32 page press running 50,000 4/C pages/hr = 50,000 32 pp Impressions
This will generate on a 5 day, 3 shift basis approximately 265,000,000 32's
64 page press running 80,000 4/C pages/hr = 160,000 32 pp Impressions
Here again, on a 5 day, 3 shift basis, the Goss will print 848,000,000 32's
In a perfect scenario, the printer can eliminate 5 tired presses with two new Goss Sunday or Mann Roland Presses thereby delivering better product with 45 fewer press crews (assuming the manning is 5 per press, 3 shifts, and we scrap 5 presses replaced by just two).
With regards to crew, if robotics are included in the takeaway, new presses may have a two person reduction for roughly 3.2 times the output of the 32 page signature. Even more important, printers are being paid at the same 32 page price per 1000 impressions before the press was installed. We did this at RRD in back in the dark ages of 1995 with 48 pages replacing 32 page catalog presses. Today there are both 48and 64 page presses throughout RRD, Quad and Brown. Those presses are finally being installed throughout all of QW and neither Vertis nor American Color have enough of them on the floor. Tired iron vs. new iron will lose in airlines and print.

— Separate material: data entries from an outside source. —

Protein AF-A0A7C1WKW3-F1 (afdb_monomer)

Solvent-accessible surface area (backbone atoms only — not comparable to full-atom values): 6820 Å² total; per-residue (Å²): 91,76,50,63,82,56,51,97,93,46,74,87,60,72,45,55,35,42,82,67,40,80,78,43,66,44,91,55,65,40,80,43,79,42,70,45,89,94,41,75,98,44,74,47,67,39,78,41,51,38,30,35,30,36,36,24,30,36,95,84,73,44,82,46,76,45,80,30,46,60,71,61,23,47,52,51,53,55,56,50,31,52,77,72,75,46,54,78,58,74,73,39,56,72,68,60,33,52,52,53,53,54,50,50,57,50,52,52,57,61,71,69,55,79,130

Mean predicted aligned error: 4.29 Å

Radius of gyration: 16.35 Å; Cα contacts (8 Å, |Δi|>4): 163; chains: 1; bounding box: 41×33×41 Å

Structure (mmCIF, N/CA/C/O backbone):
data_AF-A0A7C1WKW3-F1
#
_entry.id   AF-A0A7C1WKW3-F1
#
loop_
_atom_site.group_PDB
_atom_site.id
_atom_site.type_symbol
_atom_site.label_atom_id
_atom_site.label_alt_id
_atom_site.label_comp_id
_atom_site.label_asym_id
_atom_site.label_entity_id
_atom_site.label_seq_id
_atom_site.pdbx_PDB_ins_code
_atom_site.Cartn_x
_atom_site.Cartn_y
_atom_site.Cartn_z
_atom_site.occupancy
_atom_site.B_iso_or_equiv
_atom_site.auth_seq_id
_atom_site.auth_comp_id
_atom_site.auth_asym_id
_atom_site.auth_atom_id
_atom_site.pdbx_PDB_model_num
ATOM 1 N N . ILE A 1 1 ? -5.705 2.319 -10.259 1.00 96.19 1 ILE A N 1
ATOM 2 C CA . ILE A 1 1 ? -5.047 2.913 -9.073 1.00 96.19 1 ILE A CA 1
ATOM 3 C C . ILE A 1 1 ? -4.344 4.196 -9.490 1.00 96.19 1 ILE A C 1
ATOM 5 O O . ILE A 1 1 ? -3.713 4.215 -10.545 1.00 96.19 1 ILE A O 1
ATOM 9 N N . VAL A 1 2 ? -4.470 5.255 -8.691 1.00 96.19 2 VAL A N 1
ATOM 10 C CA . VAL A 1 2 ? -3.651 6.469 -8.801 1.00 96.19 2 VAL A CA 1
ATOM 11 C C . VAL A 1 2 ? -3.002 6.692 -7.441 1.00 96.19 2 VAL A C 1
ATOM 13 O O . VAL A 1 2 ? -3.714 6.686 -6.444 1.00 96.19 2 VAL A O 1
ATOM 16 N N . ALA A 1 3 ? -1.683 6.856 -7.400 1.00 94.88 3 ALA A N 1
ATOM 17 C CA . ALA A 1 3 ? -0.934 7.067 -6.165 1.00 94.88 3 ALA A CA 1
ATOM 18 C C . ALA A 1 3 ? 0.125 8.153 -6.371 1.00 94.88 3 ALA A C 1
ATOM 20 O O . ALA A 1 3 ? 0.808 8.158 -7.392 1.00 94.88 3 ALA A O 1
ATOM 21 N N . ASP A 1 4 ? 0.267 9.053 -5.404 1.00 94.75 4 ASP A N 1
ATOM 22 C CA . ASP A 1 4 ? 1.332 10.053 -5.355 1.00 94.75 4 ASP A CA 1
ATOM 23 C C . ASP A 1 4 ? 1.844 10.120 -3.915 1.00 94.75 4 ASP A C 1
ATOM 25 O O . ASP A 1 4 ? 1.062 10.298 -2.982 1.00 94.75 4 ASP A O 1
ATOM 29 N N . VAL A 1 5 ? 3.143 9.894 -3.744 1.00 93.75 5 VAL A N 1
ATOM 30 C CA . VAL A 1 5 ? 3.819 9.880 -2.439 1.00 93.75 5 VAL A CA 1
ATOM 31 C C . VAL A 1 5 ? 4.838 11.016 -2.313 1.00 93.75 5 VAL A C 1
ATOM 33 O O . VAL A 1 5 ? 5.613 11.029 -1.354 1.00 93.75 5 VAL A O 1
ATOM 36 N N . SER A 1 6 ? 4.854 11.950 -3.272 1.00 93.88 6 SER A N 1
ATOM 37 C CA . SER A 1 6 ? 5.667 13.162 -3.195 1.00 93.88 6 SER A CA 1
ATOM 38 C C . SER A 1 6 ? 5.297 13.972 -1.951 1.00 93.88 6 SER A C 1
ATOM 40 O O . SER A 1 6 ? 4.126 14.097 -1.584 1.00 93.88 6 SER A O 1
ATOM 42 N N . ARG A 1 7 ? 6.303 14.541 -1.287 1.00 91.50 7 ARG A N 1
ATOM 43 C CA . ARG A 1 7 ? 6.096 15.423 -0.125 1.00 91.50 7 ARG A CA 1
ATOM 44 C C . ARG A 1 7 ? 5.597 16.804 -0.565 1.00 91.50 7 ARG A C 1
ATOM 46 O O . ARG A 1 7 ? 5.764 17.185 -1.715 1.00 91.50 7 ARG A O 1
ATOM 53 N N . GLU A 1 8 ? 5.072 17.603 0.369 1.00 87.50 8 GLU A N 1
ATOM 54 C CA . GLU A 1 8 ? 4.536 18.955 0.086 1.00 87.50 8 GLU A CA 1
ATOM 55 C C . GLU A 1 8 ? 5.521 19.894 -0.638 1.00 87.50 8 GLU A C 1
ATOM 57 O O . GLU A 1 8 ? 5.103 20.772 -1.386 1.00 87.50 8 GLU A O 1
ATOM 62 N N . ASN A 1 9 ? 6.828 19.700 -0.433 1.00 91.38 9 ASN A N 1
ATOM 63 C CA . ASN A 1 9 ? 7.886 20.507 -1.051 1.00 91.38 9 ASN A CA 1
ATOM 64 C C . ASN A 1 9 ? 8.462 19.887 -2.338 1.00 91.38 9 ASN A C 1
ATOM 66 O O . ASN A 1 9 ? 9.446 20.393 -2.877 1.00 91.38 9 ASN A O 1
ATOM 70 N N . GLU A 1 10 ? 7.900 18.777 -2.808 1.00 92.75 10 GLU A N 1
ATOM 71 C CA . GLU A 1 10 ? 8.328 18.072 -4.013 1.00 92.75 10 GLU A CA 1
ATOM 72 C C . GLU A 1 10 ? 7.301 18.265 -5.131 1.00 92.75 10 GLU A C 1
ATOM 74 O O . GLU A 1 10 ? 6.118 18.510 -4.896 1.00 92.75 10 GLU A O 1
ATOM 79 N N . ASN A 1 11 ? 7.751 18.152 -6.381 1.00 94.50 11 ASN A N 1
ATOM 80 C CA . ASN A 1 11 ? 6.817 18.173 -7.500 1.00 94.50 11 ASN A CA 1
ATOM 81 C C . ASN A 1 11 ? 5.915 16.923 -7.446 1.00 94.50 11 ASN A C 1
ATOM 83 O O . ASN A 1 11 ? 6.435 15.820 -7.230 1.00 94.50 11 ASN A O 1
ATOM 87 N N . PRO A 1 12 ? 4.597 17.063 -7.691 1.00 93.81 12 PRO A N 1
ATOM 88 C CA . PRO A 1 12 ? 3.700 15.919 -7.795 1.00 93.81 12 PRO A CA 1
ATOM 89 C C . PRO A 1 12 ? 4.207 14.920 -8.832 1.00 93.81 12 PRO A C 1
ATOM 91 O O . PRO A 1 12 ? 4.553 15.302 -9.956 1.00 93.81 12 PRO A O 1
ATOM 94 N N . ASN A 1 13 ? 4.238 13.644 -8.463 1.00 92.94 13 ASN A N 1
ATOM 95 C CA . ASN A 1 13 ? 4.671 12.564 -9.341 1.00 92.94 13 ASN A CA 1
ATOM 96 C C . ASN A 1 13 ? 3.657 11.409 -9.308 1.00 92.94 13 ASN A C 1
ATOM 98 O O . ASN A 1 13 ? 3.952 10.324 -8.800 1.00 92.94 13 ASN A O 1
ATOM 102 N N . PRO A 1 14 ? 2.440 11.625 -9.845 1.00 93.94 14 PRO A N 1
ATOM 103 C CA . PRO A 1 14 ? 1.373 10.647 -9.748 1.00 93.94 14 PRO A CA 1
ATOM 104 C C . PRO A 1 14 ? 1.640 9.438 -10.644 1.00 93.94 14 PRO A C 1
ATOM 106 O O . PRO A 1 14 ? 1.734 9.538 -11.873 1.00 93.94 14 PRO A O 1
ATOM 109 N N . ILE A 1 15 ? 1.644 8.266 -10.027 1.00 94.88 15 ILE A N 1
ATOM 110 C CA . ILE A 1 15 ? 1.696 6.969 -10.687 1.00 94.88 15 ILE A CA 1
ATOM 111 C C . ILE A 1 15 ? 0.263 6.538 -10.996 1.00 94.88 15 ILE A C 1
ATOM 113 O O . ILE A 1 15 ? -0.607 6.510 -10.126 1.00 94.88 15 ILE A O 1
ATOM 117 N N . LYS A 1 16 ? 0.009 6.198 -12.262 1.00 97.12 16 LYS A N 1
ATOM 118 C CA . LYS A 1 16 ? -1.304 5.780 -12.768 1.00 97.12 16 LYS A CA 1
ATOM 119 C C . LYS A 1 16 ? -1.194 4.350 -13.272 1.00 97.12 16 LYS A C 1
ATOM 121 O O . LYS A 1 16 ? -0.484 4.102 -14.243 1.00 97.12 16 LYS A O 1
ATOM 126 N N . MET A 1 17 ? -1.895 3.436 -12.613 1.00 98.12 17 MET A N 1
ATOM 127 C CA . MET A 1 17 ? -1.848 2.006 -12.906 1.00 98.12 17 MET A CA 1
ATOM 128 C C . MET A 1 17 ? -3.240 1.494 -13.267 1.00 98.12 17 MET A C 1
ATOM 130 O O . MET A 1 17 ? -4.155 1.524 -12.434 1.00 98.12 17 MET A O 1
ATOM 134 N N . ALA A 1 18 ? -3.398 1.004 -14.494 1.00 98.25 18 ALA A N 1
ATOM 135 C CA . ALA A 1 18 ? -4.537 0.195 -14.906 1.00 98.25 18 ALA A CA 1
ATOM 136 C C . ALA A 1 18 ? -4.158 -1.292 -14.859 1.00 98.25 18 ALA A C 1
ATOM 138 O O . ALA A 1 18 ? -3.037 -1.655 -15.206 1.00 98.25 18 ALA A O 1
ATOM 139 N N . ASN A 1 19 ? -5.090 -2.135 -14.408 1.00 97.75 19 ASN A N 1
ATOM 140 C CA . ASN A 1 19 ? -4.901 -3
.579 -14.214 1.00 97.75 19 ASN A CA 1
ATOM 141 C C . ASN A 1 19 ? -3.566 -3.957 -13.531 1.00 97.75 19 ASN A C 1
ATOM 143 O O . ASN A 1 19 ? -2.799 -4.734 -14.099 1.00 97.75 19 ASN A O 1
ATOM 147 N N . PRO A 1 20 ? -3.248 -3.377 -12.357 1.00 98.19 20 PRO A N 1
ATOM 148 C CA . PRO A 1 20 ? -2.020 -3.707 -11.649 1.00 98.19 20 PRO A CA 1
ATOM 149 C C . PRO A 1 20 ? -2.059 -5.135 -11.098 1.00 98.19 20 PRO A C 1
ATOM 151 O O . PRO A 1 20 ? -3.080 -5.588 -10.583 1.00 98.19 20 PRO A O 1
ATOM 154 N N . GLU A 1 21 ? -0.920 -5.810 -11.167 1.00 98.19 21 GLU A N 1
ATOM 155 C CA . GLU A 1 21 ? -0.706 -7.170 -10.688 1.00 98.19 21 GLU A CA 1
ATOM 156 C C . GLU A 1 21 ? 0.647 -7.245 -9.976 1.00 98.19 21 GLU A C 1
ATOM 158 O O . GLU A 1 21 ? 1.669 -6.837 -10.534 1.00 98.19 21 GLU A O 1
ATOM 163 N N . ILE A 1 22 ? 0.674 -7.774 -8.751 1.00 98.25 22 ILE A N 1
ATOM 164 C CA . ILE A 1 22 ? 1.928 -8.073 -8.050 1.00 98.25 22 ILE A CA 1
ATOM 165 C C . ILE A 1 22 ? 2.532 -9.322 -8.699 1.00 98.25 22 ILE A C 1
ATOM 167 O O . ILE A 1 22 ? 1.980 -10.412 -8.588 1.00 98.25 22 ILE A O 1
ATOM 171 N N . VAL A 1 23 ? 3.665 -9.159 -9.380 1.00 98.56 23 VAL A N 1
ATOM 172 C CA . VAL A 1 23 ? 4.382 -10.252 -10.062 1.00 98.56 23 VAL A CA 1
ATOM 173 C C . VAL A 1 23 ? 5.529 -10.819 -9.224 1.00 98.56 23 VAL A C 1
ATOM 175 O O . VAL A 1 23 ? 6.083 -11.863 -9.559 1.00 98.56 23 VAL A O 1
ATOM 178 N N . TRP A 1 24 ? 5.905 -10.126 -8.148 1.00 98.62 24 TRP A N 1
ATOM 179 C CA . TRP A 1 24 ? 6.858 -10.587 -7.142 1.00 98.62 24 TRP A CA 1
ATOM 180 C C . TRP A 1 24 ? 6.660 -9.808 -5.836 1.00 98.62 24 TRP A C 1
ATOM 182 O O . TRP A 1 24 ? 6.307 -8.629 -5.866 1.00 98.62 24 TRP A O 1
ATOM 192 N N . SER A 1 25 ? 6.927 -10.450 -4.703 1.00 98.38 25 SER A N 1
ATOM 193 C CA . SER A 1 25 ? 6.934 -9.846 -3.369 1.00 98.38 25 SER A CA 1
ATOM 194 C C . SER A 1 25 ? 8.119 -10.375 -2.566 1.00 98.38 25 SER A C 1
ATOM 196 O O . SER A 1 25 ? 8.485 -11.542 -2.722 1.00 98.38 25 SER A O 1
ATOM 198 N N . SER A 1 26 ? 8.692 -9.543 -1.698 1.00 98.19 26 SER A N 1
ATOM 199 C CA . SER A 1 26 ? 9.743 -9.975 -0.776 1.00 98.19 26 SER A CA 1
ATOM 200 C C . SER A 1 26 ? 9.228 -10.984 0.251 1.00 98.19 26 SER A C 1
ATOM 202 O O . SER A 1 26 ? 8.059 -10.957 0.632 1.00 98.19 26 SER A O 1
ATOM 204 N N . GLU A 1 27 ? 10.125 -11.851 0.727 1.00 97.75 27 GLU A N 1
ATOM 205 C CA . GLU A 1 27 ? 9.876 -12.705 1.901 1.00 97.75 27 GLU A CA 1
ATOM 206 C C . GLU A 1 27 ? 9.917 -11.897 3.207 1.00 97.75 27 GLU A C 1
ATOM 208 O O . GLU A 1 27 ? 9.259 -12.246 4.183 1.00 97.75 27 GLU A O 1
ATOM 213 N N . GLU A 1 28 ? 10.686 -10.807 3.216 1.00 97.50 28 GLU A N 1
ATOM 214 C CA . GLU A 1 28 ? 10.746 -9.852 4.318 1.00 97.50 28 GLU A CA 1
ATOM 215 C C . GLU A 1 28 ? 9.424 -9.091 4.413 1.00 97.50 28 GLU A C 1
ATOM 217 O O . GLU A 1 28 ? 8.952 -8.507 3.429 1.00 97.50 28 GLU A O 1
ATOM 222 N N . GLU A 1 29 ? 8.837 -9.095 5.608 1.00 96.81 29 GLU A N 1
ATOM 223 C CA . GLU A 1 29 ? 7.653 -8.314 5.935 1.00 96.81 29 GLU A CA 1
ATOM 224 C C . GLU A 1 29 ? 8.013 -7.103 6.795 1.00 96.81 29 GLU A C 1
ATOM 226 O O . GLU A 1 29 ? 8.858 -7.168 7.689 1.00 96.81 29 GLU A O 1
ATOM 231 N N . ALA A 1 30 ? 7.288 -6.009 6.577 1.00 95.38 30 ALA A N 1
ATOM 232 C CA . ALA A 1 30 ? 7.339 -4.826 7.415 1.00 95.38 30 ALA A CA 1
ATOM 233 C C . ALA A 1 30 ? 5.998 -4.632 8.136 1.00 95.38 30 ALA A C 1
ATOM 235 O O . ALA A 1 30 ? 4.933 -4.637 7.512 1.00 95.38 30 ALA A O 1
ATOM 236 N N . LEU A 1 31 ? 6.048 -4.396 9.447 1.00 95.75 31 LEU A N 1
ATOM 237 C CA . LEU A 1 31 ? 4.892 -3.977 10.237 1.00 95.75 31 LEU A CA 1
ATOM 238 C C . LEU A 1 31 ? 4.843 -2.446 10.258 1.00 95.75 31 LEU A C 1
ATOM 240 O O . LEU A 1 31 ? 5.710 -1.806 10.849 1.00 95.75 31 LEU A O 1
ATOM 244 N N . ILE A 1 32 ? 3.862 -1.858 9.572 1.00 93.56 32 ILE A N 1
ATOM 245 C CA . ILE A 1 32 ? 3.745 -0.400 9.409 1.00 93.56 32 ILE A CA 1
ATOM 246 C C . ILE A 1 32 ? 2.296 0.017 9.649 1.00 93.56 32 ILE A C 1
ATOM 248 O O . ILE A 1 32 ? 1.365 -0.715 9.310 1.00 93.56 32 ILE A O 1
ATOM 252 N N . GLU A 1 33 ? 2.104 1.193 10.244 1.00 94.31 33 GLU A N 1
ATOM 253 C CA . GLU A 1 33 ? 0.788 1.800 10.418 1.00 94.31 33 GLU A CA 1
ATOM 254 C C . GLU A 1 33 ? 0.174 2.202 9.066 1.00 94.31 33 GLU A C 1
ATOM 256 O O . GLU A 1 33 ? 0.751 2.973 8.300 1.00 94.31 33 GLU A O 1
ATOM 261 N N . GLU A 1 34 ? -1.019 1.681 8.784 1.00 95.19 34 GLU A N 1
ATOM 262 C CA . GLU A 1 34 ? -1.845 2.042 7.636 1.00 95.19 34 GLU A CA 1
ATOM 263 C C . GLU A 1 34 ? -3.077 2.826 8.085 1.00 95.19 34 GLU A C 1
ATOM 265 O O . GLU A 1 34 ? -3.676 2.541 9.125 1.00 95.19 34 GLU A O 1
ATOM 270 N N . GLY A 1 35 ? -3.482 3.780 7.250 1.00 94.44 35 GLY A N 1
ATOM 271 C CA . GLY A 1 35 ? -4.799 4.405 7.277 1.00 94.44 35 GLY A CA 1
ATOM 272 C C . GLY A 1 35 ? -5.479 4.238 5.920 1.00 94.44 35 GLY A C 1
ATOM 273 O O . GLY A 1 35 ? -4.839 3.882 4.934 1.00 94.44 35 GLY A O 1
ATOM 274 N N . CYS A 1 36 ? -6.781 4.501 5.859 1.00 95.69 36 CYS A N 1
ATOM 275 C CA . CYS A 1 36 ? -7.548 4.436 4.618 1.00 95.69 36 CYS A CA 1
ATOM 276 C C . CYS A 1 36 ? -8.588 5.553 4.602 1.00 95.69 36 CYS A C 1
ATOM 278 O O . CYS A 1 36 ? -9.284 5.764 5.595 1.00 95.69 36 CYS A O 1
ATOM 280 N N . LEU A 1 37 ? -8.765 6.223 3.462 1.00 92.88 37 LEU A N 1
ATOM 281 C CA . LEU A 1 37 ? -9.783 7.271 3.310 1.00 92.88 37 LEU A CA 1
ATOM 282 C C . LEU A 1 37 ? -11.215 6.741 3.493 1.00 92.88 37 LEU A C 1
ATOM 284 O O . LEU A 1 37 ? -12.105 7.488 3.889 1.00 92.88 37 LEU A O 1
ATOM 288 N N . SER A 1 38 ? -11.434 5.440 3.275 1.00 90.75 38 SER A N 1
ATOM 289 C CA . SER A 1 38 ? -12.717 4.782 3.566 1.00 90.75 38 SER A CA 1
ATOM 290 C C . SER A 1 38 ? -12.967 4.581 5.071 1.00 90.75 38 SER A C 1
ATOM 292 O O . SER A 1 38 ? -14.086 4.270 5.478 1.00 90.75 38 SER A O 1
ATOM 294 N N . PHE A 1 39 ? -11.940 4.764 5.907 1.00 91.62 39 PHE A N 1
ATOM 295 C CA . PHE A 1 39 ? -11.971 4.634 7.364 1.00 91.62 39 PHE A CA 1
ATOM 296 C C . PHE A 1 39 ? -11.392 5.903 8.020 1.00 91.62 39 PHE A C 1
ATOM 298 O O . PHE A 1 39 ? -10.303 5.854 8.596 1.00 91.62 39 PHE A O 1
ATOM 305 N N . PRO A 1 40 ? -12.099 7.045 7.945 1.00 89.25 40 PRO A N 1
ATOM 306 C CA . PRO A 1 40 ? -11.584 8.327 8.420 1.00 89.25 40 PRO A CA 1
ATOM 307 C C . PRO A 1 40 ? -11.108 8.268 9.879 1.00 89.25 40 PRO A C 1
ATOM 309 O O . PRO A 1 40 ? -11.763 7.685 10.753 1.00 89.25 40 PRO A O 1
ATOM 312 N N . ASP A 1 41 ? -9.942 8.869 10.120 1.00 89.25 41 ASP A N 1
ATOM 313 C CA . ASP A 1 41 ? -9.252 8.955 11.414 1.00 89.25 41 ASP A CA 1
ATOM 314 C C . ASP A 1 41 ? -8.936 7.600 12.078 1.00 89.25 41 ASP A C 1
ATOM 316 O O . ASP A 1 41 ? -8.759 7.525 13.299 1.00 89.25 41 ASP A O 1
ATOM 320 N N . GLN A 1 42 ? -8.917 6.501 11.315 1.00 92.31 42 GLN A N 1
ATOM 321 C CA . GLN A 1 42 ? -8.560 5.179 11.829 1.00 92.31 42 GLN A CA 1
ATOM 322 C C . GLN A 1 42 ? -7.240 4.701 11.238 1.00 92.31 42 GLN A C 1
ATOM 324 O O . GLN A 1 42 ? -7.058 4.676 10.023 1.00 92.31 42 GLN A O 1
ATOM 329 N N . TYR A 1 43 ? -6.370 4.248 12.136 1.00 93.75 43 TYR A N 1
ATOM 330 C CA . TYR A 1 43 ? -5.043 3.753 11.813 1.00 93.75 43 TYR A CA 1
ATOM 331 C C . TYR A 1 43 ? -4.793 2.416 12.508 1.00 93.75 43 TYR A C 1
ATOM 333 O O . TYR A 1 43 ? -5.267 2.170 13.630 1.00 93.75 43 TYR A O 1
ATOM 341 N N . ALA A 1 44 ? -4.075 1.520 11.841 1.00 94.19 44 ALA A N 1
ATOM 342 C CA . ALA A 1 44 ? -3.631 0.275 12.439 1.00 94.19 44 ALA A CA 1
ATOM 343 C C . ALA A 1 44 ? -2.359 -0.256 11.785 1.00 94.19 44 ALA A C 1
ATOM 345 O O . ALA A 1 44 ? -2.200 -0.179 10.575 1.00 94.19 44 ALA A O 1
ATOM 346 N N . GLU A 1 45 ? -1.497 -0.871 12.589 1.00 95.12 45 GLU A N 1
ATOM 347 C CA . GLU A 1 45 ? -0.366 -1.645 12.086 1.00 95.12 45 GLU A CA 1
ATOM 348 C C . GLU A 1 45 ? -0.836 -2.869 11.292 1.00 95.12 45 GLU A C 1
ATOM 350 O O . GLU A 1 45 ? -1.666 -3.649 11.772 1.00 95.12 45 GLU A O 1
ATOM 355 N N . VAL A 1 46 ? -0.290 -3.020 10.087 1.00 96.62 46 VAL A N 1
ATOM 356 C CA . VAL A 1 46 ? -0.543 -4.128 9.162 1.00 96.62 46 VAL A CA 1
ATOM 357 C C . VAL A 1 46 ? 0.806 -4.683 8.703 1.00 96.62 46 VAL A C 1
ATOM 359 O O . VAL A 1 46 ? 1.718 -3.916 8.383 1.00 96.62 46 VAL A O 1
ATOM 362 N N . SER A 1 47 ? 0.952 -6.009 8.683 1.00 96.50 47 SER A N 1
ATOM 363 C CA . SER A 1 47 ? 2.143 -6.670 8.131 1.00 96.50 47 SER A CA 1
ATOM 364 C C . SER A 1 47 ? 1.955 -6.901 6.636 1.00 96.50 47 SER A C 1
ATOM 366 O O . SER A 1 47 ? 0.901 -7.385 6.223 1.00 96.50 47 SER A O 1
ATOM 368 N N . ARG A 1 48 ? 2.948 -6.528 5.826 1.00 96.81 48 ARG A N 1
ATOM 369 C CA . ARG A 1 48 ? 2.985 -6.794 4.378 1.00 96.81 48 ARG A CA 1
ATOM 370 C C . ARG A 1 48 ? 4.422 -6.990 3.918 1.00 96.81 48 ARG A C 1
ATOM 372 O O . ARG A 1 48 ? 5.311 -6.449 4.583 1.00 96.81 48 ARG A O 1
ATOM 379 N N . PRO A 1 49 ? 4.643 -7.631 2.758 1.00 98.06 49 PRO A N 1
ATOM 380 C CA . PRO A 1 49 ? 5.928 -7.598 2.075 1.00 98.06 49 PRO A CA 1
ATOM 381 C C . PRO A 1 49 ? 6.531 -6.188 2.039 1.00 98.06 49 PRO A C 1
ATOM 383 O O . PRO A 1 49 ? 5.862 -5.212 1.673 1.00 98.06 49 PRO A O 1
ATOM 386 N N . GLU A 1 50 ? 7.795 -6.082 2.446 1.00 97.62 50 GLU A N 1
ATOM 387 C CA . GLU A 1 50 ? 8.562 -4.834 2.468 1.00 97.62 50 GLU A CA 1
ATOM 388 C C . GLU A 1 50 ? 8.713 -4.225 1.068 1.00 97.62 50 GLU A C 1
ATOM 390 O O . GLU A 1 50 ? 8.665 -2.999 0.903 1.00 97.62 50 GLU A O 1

In closing, please note there is no relationship between GDP and printing shipments. In 1993, printing shipments represented 1.25% of GDP while today it rests at a comfortable 0.73%. If print would have continued to track GDP like it did up through 1993, the industry today would be forecasting $147 billion rather than its $102 billion. While it is always smart to worry about a possible recession or much slower GDP growth, those printers with the superior marketing and manufacturing platforms should be able to take enough share to overcome any minor adjustments to the overall economy.